Geography
- Location: 18101 Prince Philip Drive, Olney, Maryland, United States
- Coordinates: 39°9′14.1″N 77°3′16.9″W﻿ / ﻿39.153917°N 77.054694°W

Organization
- Type: General

Services
- Beds: 115

Links
- Website: medstarmontgomery.org
- Lists: Hospitals in Maryland

= MedStar Montgomery Medical Center =

MedStar Montgomery Medical Center, formerly known as Montgomery General Hospital and Montgomery County General Hospital before then, is a large hospital in Olney, Maryland. The hospital is part of MedStar Health.

== History ==
A local physician, Jacob Wheeler Bird, rented a house between Ashton and Brighton, and he opened five-bed infirmary there, named Wrenwood Hospital, on January 1, 1916. Within three years of its opening, it was clear that the small facility was not large enough for the surrounding area. In 1919, Bird and eight women, who met to roll bandages and sew for community organizations, raised funds to establish a new hospital in the area.

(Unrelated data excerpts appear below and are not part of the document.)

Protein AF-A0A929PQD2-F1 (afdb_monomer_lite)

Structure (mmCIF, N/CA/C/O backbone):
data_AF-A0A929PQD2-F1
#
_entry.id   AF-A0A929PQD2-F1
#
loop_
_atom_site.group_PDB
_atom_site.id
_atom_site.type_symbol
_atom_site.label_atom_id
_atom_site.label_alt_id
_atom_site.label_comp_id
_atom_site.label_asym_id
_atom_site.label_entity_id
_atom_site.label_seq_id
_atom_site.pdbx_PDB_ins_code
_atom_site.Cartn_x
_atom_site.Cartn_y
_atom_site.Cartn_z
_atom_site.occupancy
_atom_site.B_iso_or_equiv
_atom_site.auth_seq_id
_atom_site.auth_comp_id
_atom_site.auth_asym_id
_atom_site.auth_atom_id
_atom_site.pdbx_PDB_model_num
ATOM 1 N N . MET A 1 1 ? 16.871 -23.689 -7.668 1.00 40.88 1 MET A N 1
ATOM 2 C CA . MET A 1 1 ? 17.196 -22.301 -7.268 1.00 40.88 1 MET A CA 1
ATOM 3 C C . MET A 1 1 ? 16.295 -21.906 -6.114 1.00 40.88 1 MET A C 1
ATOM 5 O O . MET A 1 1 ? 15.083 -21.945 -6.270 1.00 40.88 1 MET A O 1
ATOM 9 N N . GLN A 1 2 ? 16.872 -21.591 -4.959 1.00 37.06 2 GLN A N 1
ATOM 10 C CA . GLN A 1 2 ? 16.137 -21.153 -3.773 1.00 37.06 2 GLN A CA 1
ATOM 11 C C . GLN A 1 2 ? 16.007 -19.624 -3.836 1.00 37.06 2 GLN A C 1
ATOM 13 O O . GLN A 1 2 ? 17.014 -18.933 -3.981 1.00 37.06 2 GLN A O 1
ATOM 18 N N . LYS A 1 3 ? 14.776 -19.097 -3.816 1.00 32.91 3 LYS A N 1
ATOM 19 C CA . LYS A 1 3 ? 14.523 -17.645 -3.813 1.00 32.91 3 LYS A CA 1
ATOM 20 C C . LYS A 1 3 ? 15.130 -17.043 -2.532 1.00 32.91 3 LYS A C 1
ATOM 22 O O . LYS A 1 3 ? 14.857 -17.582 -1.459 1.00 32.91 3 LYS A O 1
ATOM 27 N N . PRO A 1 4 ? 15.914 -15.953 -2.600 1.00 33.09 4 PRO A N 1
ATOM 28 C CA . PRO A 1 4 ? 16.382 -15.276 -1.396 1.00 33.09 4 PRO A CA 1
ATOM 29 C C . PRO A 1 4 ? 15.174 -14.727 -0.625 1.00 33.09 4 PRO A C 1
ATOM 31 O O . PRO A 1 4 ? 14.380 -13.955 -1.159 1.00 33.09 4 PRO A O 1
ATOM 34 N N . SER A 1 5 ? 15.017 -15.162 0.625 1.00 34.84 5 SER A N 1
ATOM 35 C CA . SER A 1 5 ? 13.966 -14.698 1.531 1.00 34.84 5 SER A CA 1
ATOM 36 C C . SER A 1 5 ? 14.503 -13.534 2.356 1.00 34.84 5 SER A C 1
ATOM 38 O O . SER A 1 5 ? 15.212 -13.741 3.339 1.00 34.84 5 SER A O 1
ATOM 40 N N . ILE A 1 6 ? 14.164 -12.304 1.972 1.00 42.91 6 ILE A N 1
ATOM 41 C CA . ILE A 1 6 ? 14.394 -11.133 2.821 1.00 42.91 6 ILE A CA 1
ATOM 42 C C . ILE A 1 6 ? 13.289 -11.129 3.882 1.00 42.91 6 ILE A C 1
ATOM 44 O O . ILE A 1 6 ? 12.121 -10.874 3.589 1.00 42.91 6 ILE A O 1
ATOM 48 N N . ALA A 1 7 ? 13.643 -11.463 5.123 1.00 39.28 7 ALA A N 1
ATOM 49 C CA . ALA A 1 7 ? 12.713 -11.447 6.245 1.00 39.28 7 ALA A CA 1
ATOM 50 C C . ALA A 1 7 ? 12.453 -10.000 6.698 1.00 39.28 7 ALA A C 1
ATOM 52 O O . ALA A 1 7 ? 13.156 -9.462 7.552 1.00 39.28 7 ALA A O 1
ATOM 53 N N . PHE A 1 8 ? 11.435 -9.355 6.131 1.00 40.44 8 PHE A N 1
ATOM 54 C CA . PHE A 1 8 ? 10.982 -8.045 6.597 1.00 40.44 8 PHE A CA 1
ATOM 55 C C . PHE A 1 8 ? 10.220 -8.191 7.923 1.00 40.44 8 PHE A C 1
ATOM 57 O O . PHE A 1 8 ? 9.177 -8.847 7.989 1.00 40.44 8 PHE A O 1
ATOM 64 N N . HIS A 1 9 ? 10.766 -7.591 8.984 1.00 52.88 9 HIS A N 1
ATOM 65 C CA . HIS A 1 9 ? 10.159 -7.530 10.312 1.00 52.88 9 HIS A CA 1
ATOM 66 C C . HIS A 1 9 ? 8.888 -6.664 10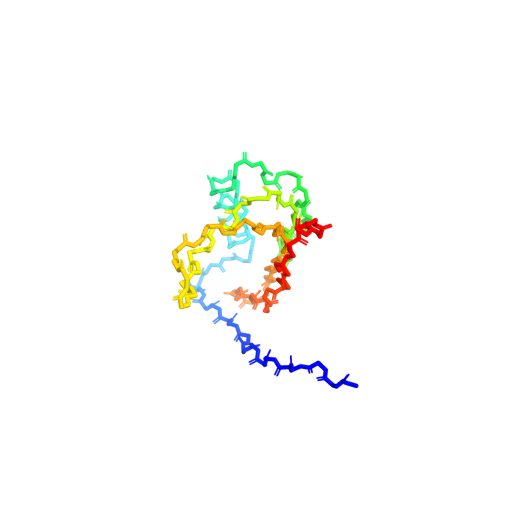.295 1.00 52.88 9 HIS A C 1
ATOM 68 O O . HIS A 1 9 ? 8.864 -5.570 9.738 1.00 52.88 9 HIS A O 1
ATOM 74 N N . LYS A 1 10 ? 7.823 -7.168 10.927 1.00 50.38 10 LYS A N 1
ATOM 75 C CA . LYS A 1 10 ? 6.524 -6.492 11.075 1.00 50.38 10 LYS A CA 1
ATOM 76 C C . LYS A 1 10 ? 6.692 -5.211 11.893 1.00 50.38 10 LYS A C 1
ATOM 78 O O . LYS A 1 10 ? 7.306 -5.255 12.957 1.00 50.38 10 LYS A O 1
ATOM 83 N N . ILE A 1 11 ? 6.072 -4.115 11.458 1.00 61.12 11 ILE A N 1
ATOM 84 C CA . ILE A 1 11 ? 6.009 -2.874 12.240 1.00 61.12 11 ILE A CA 1
ATOM 85 C C . ILE A 1 11 ? 4.631 -2.793 12.901 1.00 61.12 11 ILE A C 1
ATOM 87 O O . ILE A 1 11 ? 3.593 -2.838 12.232 1.00 61.12 11 ILE A O 1
ATOM 91 N N . ALA A 1 12 ? 4.627 -2.698 14.229 1.00 58.16 12 ALA A N 1
ATOM 92 C CA . ALA A 1 12 ? 3.445 -2.363 15.012 1.00 58.16 12 ALA A CA 1
ATOM 93 C C . ALA A 1 12 ? 3.580 -0.915 15.488 1.00 58.16 12 ALA A C 1
ATOM 95 O O . ALA A 1 12 ? 4.501 -0.594 16.238 1.00 58.16 12 ALA A O 1
ATOM 96 N N . ILE A 1 13 ? 2.664 -0.051 15.053 1.00 70.38 13 ILE A N 1
ATOM 97 C CA . ILE A 1 13 ? 2.600 1.338 15.507 1.00 70.38 13 ILE A CA 1
ATOM 98 C C . ILE A 1 13 ? 1.586 1.403 16.648 1.00 70.38 13 ILE A C 1
ATOM 100 O O . ILE A 1 13 ? 0.420 1.030 16.484 1.00 70.38 13 ILE A O 1
ATOM 104 N N . PHE A 1 14 ? 2.046 1.860 17.810 1.00 62.66 14 PHE A N 1
ATOM 105 C CA . PHE A 1 14 ? 1.195 2.127 18.963 1.00 62.66 14 PHE A CA 1
ATOM 106 C C . PHE A 1 14 ? 0.686 3.565 18.881 1.00 62.66 14 PHE A C 1
ATOM 108 O O . PHE A 1 14 ? 1.472 4.507 18.951 1.00 62.66 14 PHE A O 1
ATOM 115 N N . LEU A 1 15 ? -0.629 3.730 18.745 1.00 63.28 15 LEU A N 1
ATOM 116 C CA . LEU A 1 15 ? -1.281 5.032 18.825 1.00 63.28 15 LEU A CA 1
ATOM 117 C C . LEU A 1 15 ? -1.892 5.151 20.220 1.00 63.28 15 LEU A C 1
ATOM 119 O O . LEU A 1 15 ? -2.876 4.485 20.535 1.00 63.28 15 LEU A O 1
ATOM 123 N N . ASN A 1 16 ? -1.280 5.953 21.092 1.00 55.25 16 ASN A N 1
ATOM 124 C CA . ASN A 1 16 ? -1.796 6.133 22.447 1.00 55.25 16 ASN A CA 1
ATOM 125 C C . ASN A 1 16 ? -3.237 6.676 22.396 1.00 55.25 16 ASN A C 1
ATOM 127 O O . ASN A 1 16 ? -3.471 7.783 21.921 1.00 55.25 16 ASN A O 1
ATOM 131 N N . ARG A 1 17 ? -4.183 5.888 22.930 1.00 62.00 17 ARG A N 1
ATOM 132 C CA . ARG A 1 17 ? -5.593 6.243 23.196 1.00 62.00 17 ARG A CA 1
ATOM 133 C C . ARG A 1 17 ? -6.486 6.579 21.991 1.00 62.00 17 ARG A C 1
ATOM 135 O O . ARG A 1 17 ? -7.524 7.203 22.185 1.00 62.00 17 ARG A O 1
ATOM 142 N N . MET A 1 18 ? -6.157 6.150 20.775 1.00 69.81 18 MET A N 1
ATOM 143 C CA . MET A 1 18 ? -7.094 6.288 19.650 1.00 69.81 18 MET A CA 1
ATOM 144 C C . MET A 1 18 ? -8.066 5.106 19.575 1.00 69.81 18 MET A C 1
ATOM 146 O O . MET A 1 18 ? -7.653 3.947 19.673 1.00 69.81 18 MET A O 1
ATOM 150 N N . ALA A 1 19 ? -9.357 5.388 19.372 1.00 83.06 19 ALA A N 1
ATOM 151 C CA . ALA A 1 19 ? -10.335 4.340 19.120 1.00 83.06 19 ALA A CA 1
ATOM 152 C C . ALA A 1 19 ? -10.030 3.656 17.779 1.00 83.06 19 ALA A C 1
ATOM 154 O O . ALA A 1 19 ? -9.611 4.298 16.814 1.00 83.06 19 ALA A O 1
ATOM 155 N N . ARG A 1 20 ? -10.271 2.342 17.700 1.00 85.75 20 ARG A N 1
ATOM 156 C CA . ARG A 1 20 ? -9.986 1.523 16.508 1.00 85.75 20 ARG A CA 1
ATOM 157 C C . ARG A 1 20 ? -10.552 2.141 15.223 1.00 85.75 20 ARG A C 1
ATOM 159 O O . ARG A 1 20 ? -9.860 2.196 14.209 1.00 85.75 20 ARG A O 1
ATOM 166 N N . LEU A 1 21 ? -11.796 2.618 15.284 1.00 88.38 21 LEU A N 1
ATOM 167 C CA . LEU A 1 21 ? -12.487 3.220 14.146 1.00 88.38 21 LEU A CA 1
ATOM 168 C C . LEU A 1 21 ? -11.853 4.550 13.712 1.00 88.38 21 LEU A C 1
ATOM 170 O O . LEU A 1 21 ? -11.779 4.821 12.518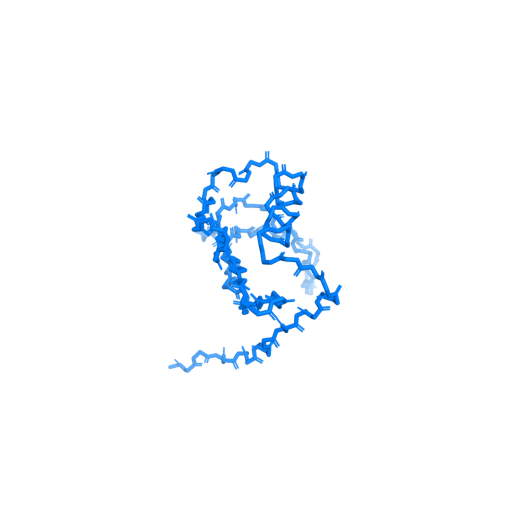 1.00 88.38 21 LEU A O 1
ATOM 174 N N . ASP A 1 22 ? -11.347 5.346 14.652 1.00 88.94 22 ASP A N 1
ATOM 175 C CA . ASP A 1 22 ? -10.706 6.628 14.346 1.00 88.94 22 ASP A CA 1
ATOM 176 C C . ASP A 1 22 ? -9.346 6.415 13.682 1.00 88.94 22 ASP A C 1
ATOM 178 O O . ASP A 1 22 ? -9.032 7.053 12.678 1.00 88.94 22 ASP A O 1
ATOM 182 N N . SER A 1 23 ? -8.554 5.457 14.176 1.00 88.38 23 SER A N 1
ATOM 183 C CA . SER A 1 23 ? -7.308 5.058 13.512 1.00 88.38 23 SER A CA 1
ATOM 184 C C . SER A 1 23 ? -7.565 4.532 12.099 1.00 88.38 23 SER A C 1
ATOM 186 O O . SER A 1 23 ? -6.849 4.910 11.172 1.00 88.38 23 SER A O 1
ATOM 188 N N . TYR A 1 24 ? -8.605 3.711 11.918 1.00 93.12 24 TYR A N 1
ATOM 189 C CA . TYR A 1 24 ? -9.032 3.236 10.601 1.00 93.12 24 TYR A CA 1
ATOM 190 C C . TYR A 1 24 ? -9.388 4.400 9.665 1.00 93.12 24 TYR A C 1
ATOM 192 O O . TYR A 1 24 ? -8.837 4.492 8.567 1.00 93.12 24 TYR A O 1
ATOM 200 N N . LYS A 1 25 ? -10.246 5.328 10.112 1.00 93.19 25 LYS A N 1
ATOM 201 C CA . LYS A 1 25 ? -10.668 6.494 9.320 1.00 93.19 25 LYS A CA 1
ATOM 202 C C . LYS A 1 25 ? -9.487 7.386 8.943 1.00 93.19 25 LYS A C 1
ATOM 204 O O . LYS A 1 25 ? -9.395 7.810 7.794 1.00 93.19 25 LYS A O 1
ATOM 209 N N . ASN A 1 26 ? -8.558 7.617 9.869 1.00 91.31 26 ASN A N 1
ATOM 210 C CA . ASN A 1 26 ? -7.373 8.433 9.613 1.00 91.31 26 ASN A CA 1
ATOM 211 C C . ASN A 1 26 ? -6.453 7.802 8.565 1.00 91.31 26 ASN A C 1
ATOM 213 O O . ASN A 1 26 ? -5.999 8.497 7.656 1.00 91.31 26 ASN A O 1
ATOM 217 N N . VAL A 1 27 ? -6.206 6.491 8.652 1.00 92.12 27 VAL A N 1
ATOM 218 C CA . VAL A 1 27 ? -5.400 5.786 7.644 1.00 92.12 27 VAL A CA 1
ATOM 219 C C . VAL A 1 27 ? -6.110 5.769 6.293 1.00 92.12 27 VAL A C 1
ATOM 221 O O . VAL A 1 27 ? -5.474 6.048 5.279 1.00 92.12 27 VAL A O 1
ATOM 224 N N . LEU A 1 28 ? -7.419 5.504 6.261 1.00 94.12 28 LEU A N 1
ATOM 225 C CA . LEU A 1 28 ? -8.199 5.530 5.023 1.00 94.12 28 LEU A CA 1
ATOM 226 C C . LEU A 1 28 ? -8.156 6.912 4.356 1.00 94.12 28 LEU A C 1
ATOM 228 O O . LEU A 1 28 ? -7.950 7.010 3.148 1.00 94.12 28 LEU A O 1
ATOM 232 N N . ASN A 1 29 ? -8.287 7.982 5.142 1.00 93.31 29 ASN A N 1
ATOM 233 C CA . ASN A 1 29 ? -8.192 9.351 4.643 1.00 93.31 29 ASN A CA 1
ATOM 234 C C . ASN A 1 29 ? -6.791 9.675 4.097 1.00 93.31 29 ASN A C 1
ATOM 236 O O . ASN A 1 29 ? -6.657 10.247 3.015 1.00 93.31 29 ASN A O 1
ATOM 240 N N . ALA A 1 30 ? -5.739 9.254 4.807 1.00 91.69 30 ALA A N 1
ATOM 241 C CA . ALA A 1 30 ? -4.364 9.412 4.342 1.00 91.69 30 ALA A CA 1
ATOM 242 C C . ALA A 1 30 ? -4.134 8.682 3.009 1.00 91.69 30 ALA A C 1
ATOM 244 O O . ALA A 1 30 ? -3.563 9.259 2.087 1.00 91.69 30 ALA A O 1
ATOM 245 N N . ILE A 1 31 ? -4.637 7.453 2.865 1.00 91.50 31 ILE A N 1
ATOM 246 C CA . ILE A 1 31 ? -4.566 6.693 1.609 1.00 91.50 31 ILE A CA 1
ATOM 247 C C . ILE A 1 31 ? -5.282 7.441 0.479 1.00 91.50 31 ILE A C 1
ATOM 249 O O . ILE A 1 31 ? -4.710 7.613 -0.596 1.00 91.50 31 ILE A O 1
ATOM 253 N N . ASN A 1 32 ? -6.490 7.950 0.727 1.00 89.00 32 ASN A N 1
ATOM 254 C CA . ASN A 1 32 ? -7.243 8.708 -0.274 1.00 89.00 32 ASN A CA 1
ATOM 255 C C . ASN A 1 32 ? -6.574 10.029 -0.686 1.00 89.00 32 ASN A C 1
ATOM 257 O O . ASN A 1 32 ? -6.840 10.525 -1.775 1.00 89.00 32 ASN A O 1
ATOM 261 N N . THR A 1 33 ? -5.698 10.576 0.159 1.00 89.12 33 THR A N 1
ATOM 262 C CA . THR A 1 33 ? -4.970 11.824 -0.112 1.00 89.12 33 THR A CA 1
ATOM 263 C C . THR A 1 33 ? -3.634 11.578 -0.820 1.00 89.12 33 THR A C 1
ATOM 265 O O . THR A 1 33 ? -3.243 12.347 -1.695 1.00 89.12 33 THR A O 1
ATOM 268 N N . ILE A 1 34 ? -2.904 10.527 -0.433 1.00 87.00 34 ILE A N 1
ATOM 269 C CA . ILE A 1 34 ? -1.534 10.268 -0.905 1.00 87.00 34 ILE A CA 1
ATOM 270 C C . ILE A 1 34 ? -1.528 9.594 -2.283 1.00 87.00 34 ILE A C 1
ATOM 272 O O . ILE A 1 34 ? -0.658 9.875 -3.109 1.00 87.00 34 ILE A O 1
ATOM 276 N N . TYR A 1 35 ? -2.471 8.687 -2.541 1.00 81.44 35 TYR A N 1
ATOM 277 C CA . TYR A 1 35 ? -2.497 7.913 -3.780 1.00 81.44 35 TYR A CA 1
ATOM 278 C C . TYR A 1 35 ? -3.324 8.635 -4.847 1.00 81.44 35 TYR A C 1
ATOM 280 O O . TYR A 1 35 ? -4.430 9.089 -4.580 1.00 81.44 35 TYR A O 1
ATOM 288 N N . ARG A 1 36 ? -2.811 8.702 -6.086 1.00 77.38 36 ARG A N 1
ATOM 289 C CA . ARG A 1 36 ? -3.495 9.378 -7.211 1.00 77.38 36 ARG A CA 1
ATOM 290 C C . ARG A 1 36 ? -4.853 8.766 -7.563 1.00 77.38 36 ARG A C 1
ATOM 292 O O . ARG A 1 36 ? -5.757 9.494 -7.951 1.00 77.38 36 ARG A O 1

The land for the hospital was bought from the heirs of a local physician, William E. Magruder, who had died. The building's cornerstone was laid on May 31, 1919. Thomas C. Groomes of Rockville was the architect, and Frank H. Karn of Rockville was the builder. The land, equipment, and building ended up costing a total of $50,000. The facility was originally named Montgomery County General Hospital.

Construction was delayed because of World War I, but Bird decided to open the hospital in 1920, before its construction was complete, because of the Spanish flu epidemic. It admitted its first five patients during a blizzard. Named Montgomery County General Hospital, it originally had 28 beds and, during its first year open, it admitted a total of 596 patients.

In 1977, the original building was demolished and was replaced by a more modern facility, which was renamed Montgomery General Hospital.

In February 2008, the hospital merged with MedStar Health and renamed MedStar Montgomery Medical Center. A $30-million expansion began that included adding a 23000 sqft emergency department.